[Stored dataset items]
+---+

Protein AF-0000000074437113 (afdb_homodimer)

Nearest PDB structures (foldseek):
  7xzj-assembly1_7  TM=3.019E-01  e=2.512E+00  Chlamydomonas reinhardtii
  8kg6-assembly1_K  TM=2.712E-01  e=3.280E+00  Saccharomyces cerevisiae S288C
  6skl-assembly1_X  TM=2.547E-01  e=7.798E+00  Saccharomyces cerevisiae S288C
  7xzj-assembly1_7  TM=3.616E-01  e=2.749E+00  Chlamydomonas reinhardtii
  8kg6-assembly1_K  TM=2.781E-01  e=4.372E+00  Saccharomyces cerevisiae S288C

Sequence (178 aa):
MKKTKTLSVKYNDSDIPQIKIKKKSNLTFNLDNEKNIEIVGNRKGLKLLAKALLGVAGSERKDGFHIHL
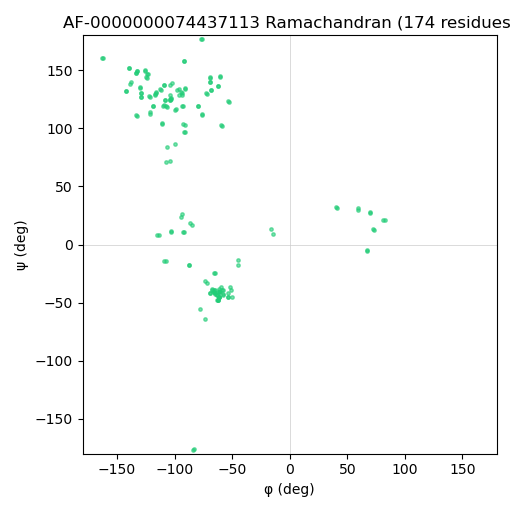DELYEINKENKTFQISKKEVMKKTKTLSVKYNDSDIPQIKIKKKSNLTFNLDNEKNIEIVGNRKGLKLLAKALLGVAGSERKDGFHIHLDELYEINKENKTFQISKKEV

InterPro domains:
  IPR029083 Immunity protein 32 [PF15566] (37-73)

Organism: NCBI:txid1349785

Secondary structure (DSSP, 8-state):
---EEEEEEEE-TTS-EE-PPPTT--EEEEEETTTEEEEEE-HHHHHHHHHHHHHHHH----S--EEEHHHH-TT-TT--EEEEEE---/---EEEEEEEE-TTS-EE-PPPTT--EEEEEETTTEEEEEE-HHHHHHHHHHHHHHHH----S--EEEGGGT-TT-TT--EEEEEE---

Structure (mmCIF, N/CA/C/O backbone):
data_AF-0000000074437113-model_v1
#
loop_
_entity.id
_entity.type
_entity.pdbx_description
1 polymer 'Uncharacterized protein'
#
loop_
_atom_site.group_PDB
_atom_site.id
_atom_site.type_symbol
_atom_site.label_atom_id
_atom_site.label_alt_id
_atom_site.label_comp_id
_atom_site.label_asym_id
_atom_site.label_entity_id
_atom_site.label_seq_id
_atom_site.pdbx_PDB_ins_code
_atom_site.Cartn_x
_atom_site.Cartn_y
_atom_site.Cartn_z
_atom_site.occupancy
_atom_site.B_iso_or_equiv
_atom_site.auth_seq_id
_atom_site.auth_comp_id
_atom_site.auth_asym_id
_atom_site.auth_atom_id
_atom_site.pdbx_PDB_model_num
ATOM 1 N N . MET A 1 1 ? -3.941 24.438 -8.18 1 48.47 1 MET A N 1
ATOM 2 C CA . MET A 1 1 ? -3.998 23.453 -9.258 1 48.47 1 MET A CA 1
ATOM 3 C C . MET A 1 1 ? -4.145 22.031 -8.703 1 48.47 1 MET A C 1
ATOM 5 O O . MET A 1 1 ? -3.635 21.734 -7.625 1 48.47 1 MET A O 1
ATOM 9 N N . LYS A 1 2 ? -5.207 21.281 -9.258 1 62.84 2 LYS A N 1
ATOM 10 C CA . LYS A 1 2 ? -5.621 19.984 -8.727 1 62.84 2 LYS A CA 1
ATOM 11 C C . LYS A 1 2 ? -4.473 18.984 -8.773 1 62.84 2 LYS A C 1
ATOM 13 O O . LYS A 1 2 ? -3.967 18.641 -9.844 1 62.84 2 LYS A O 1
ATOM 18 N N . LYS A 1 3 ? -3.807 18.703 -7.645 1 85.81 3 LYS A N 1
ATOM 19 C CA . LYS A 1 3 ? -2.631 17.844 -7.547 1 85.81 3 LYS A CA 1
ATOM 20 C C . LYS A 1 3 ? -3.02 16.359 -7.637 1 85.81 3 LYS A C 1
ATOM 22 O O . LYS A 1 3 ? -3.994 15.938 -7.012 1 85.81 3 LYS A O 1
ATOM 27 N N . THR A 1 4 ? -2.551 15.711 -8.844 1 93.62 4 THR A N 1
ATOM 28 C CA . THR A 1 4 ? -2.762 14.273 -8.969 1 93.62 4 THR A CA 1
ATOM 29 C C . THR A 1 4 ? -1.431 13.531 -8.938 1 93.62 4 THR A C 1
ATOM 31 O O . THR A 1 4 ? -0.451 13.969 -9.547 1 93.62 4 THR A O 1
ATOM 34 N N . LYS A 1 5 ? -1.346 12.477 -8.18 1 95.81 5 LYS A N 1
ATOM 35 C CA . LYS A 1 5 ? -0.207 11.57 -8.203 1 95.81 5 LYS A CA 1
ATOM 36 C C . LYS A 1 5 ? -0.587 10.227 -8.836 1 95.81 5 LYS A C 1
ATOM 38 O O . LYS A 1 5 ? -1.674 9.703 -8.586 1 95.81 5 LYS A O 1
ATOM 43 N N . THR A 1 6 ? 0.345 9.758 -9.688 1 96.94 6 THR A N 1
ATOM 44 C CA . THR A 1 6 ? 0.076 8.508 -10.391 1 96.94 6 THR A CA 1
ATOM 45 C C . THR A 1 6 ? 1.21 7.508 -10.172 1 96.94 6 THR A C 1
ATOM 47 O O . THR A 1 6 ? 2.35 7.902 -9.914 1 96.94 6 THR A O 1
ATOM 50 N N . LEU A 1 7 ? 0.742 6.25 -10.203 1 95.44 7 LEU A N 1
ATOM 51 C CA . LEU A 1 7 ? 1.682 5.137 -10.094 1 95.44 7 LEU A CA 1
ATOM 52 C C . LEU A 1 7 ? 1.326 4.031 -11.086 1 95.44 7 LEU A C 1
ATOM 54 O O . LEU A 1 7 ? 0.147 3.736 -11.297 1 95.44 7 LEU A O 1
ATOM 58 N N . SER A 1 8 ? 2.389 3.447 -11.688 1 96.56 8 SER A N 1
ATOM 59 C CA . SER A 1 8 ? 2.148 2.365 -12.641 1 96.56 8 SER A CA 1
ATOM 60 C C . SER A 1 8 ? 3.062 1.177 -12.367 1 96.56 8 SER A C 1
ATOM 62 O O . SER A 1 8 ? 4.176 1.345 -11.867 1 96.56 8 SER A O 1
ATOM 64 N N . VAL A 1 9 ? 2.514 0.032 -12.695 1 95.69 9 VAL A N 1
ATOM 65 C CA . VAL A 1 9 ? 3.293 -1.198 -12.594 1 95.69 9 VAL A CA 1
ATOM 66 C C . VAL A 1 9 ? 3.197 -1.979 -13.898 1 95.69 9 VAL A C 1
ATOM 68 O O . VAL A 1 9 ? 2.102 -2.191 -14.422 1 95.69 9 VAL A O 1
ATOM 71 N N . LYS A 1 10 ? 4.324 -2.279 -14.383 1 95.44 10 LYS A N 1
ATOM 72 C CA . LYS A 1 10 ? 4.379 -3.143 -15.562 1 95.44 10 LYS A CA 1
ATOM 73 C C . LYS A 1 10 ? 4.496 -4.609 -15.164 1 95.44 10 LYS A C 1
ATOM 75 O O . LYS A 1 10 ? 4.906 -4.926 -14.047 1 95.44 10 LYS A O 1
ATOM 80 N N . TYR A 1 11 ? 4.098 -5.484 -16.078 1 94.06 11 TYR A N 1
ATOM 81 C CA . TYR A 1 11 ? 4.191 -6.926 -15.852 1 94.06 11 TYR A CA 1
ATOM 82 C C . TYR A 1 11 ? 5.004 -7.598 -16.953 1 94.06 11 TYR A C 1
ATOM 84 O O . TYR A 1 11 ? 5.004 -7.141 -18.094 1 94.06 11 TYR A O 1
ATOM 92 N N . ASN A 1 12 ? 5.699 -8.633 -16.531 1 92.69 12 ASN A N 1
ATOM 93 C CA . ASN A 1 12 ? 6.367 -9.422 -17.562 1 92.69 12 ASN A CA 1
ATOM 94 C C . ASN A 1 12 ? 5.418 -10.438 -18.188 1 92.69 12 ASN A C 1
ATOM 96 O O . ASN A 1 12 ? 4.223 -10.445 -17.891 1 92.69 12 ASN A O 1
ATOM 100 N N . ASP A 1 13 ? 5.93 -11.227 -19.031 1 92.94 13 ASP A N 1
ATOM 101 C CA . ASP A 1 13 ? 5.098 -12.133 -19.812 1 92.94 13 ASP A CA 1
ATOM 102 C C . ASP A 1 13 ? 4.434 -13.18 -18.922 1 92.94 13 ASP A C 1
ATOM 104 O O . ASP A 1 13 ? 3.414 -13.766 -19.297 1 92.94 13 ASP A O 1
ATOM 108 N N . SER A 1 14 ? 5.008 -13.484 -17.766 1 91.06 14 SER A N 1
ATOM 109 C CA . SER A 1 14 ? 4.457 -14.461 -16.828 1 91.06 14 SER A CA 1
ATOM 110 C C . SER A 1 14 ? 3.543 -13.797 -15.805 1 91.06 14 SER A C 1
ATOM 112 O O . SER A 1 14 ? 3.211 -14.398 -14.773 1 91.06 14 SER A O 1
ATOM 114 N N . ASP A 1 15 ? 3.18 -12.492 -16.031 1 92.31 15 ASP A N 1
ATOM 115 C CA . ASP A 1 15 ? 2.252 -11.734 -15.195 1 92.31 15 ASP A CA 1
ATOM 116 C C . ASP A 1 15 ? 2.857 -11.43 -13.828 1 92.31 15 ASP A C 1
ATOM 118 O O . ASP A 1 15 ? 2.145 -11.383 -12.828 1 92.31 15 ASP A O 1
ATOM 122 N N . ILE A 1 16 ? 4.211 -11.352 -13.836 1 89.5 16 ILE A N 1
ATOM 123 C CA . ILE A 1 16 ? 4.918 -10.938 -12.633 1 89.5 16 ILE A CA 1
ATOM 124 C C . ILE A 1 16 ? 5.168 -9.43 -12.68 1 89.5 16 ILE A C 1
ATOM 126 O O . ILE A 1 16 ? 5.785 -8.922 -13.617 1 89.5 16 ILE A O 1
ATOM 130 N N . PRO A 1 17 ? 4.617 -8.727 -11.688 1 90.75 17 PRO A N 1
ATOM 131 C CA . PRO A 1 17 ? 4.824 -7.277 -11.695 1 90.75 17 PRO A CA 1
ATOM 132 C C . PRO A 1 17 ? 6.297 -6.891 -11.578 1 90.75 17 PRO A C 1
ATOM 134 O O . PRO A 1 17 ? 7.035 -7.496 -10.805 1 90.75 17 PRO A O 1
ATOM 137 N N . GLN A 1 18 ? 6.684 -5.953 -12.352 1 90.06 18 GLN A N 1
ATOM 138 C CA . GLN A 1 18 ? 8.047 -5.438 -12.328 1 90.06 18 GLN A CA 1
ATOM 139 C C . GLN A 1 18 ? 8.172 -4.246 -11.383 1 90.06 18 GLN A C 1
ATOM 141 O O . GLN A 1 18 ? 7.793 -3.127 -11.727 1 90.06 18 GLN A O 1
ATOM 146 N N . ILE A 1 19 ? 8.633 -4.582 -10.156 1 87.5 19 ILE A N 1
ATOM 147 C CA . ILE A 1 19 ? 8.789 -3.555 -9.133 1 87.5 19 ILE A CA 1
ATOM 148 C C . ILE A 1 19 ? 10.273 -3.299 -8.883 1 87.5 19 ILE A C 1
ATOM 150 O O . ILE A 1 19 ? 11.016 -4.219 -8.539 1 87.5 19 ILE A O 1
ATOM 154 N N . LYS A 1 20 ? 10.648 -2.131 -9.109 1 80 20 LYS A N 1
ATOM 155 C CA . LYS A 1 20 ? 12.047 -1.76 -8.906 1 80 20 LYS A CA 1
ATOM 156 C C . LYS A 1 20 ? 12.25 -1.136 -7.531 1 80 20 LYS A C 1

+---+

Required work =
Within the records above, each line containing "Chlamydomonas" is to be returned.

Reply to the exercise =
  7xzj-assembly1_7  TM=3.019E-01  e=2.512E+00  Chlamydomonas reinhardtii
  7xzj-assembly1_7  TM=3.616E-01  e=2.749E+00  Chlamydomonas reinhardtii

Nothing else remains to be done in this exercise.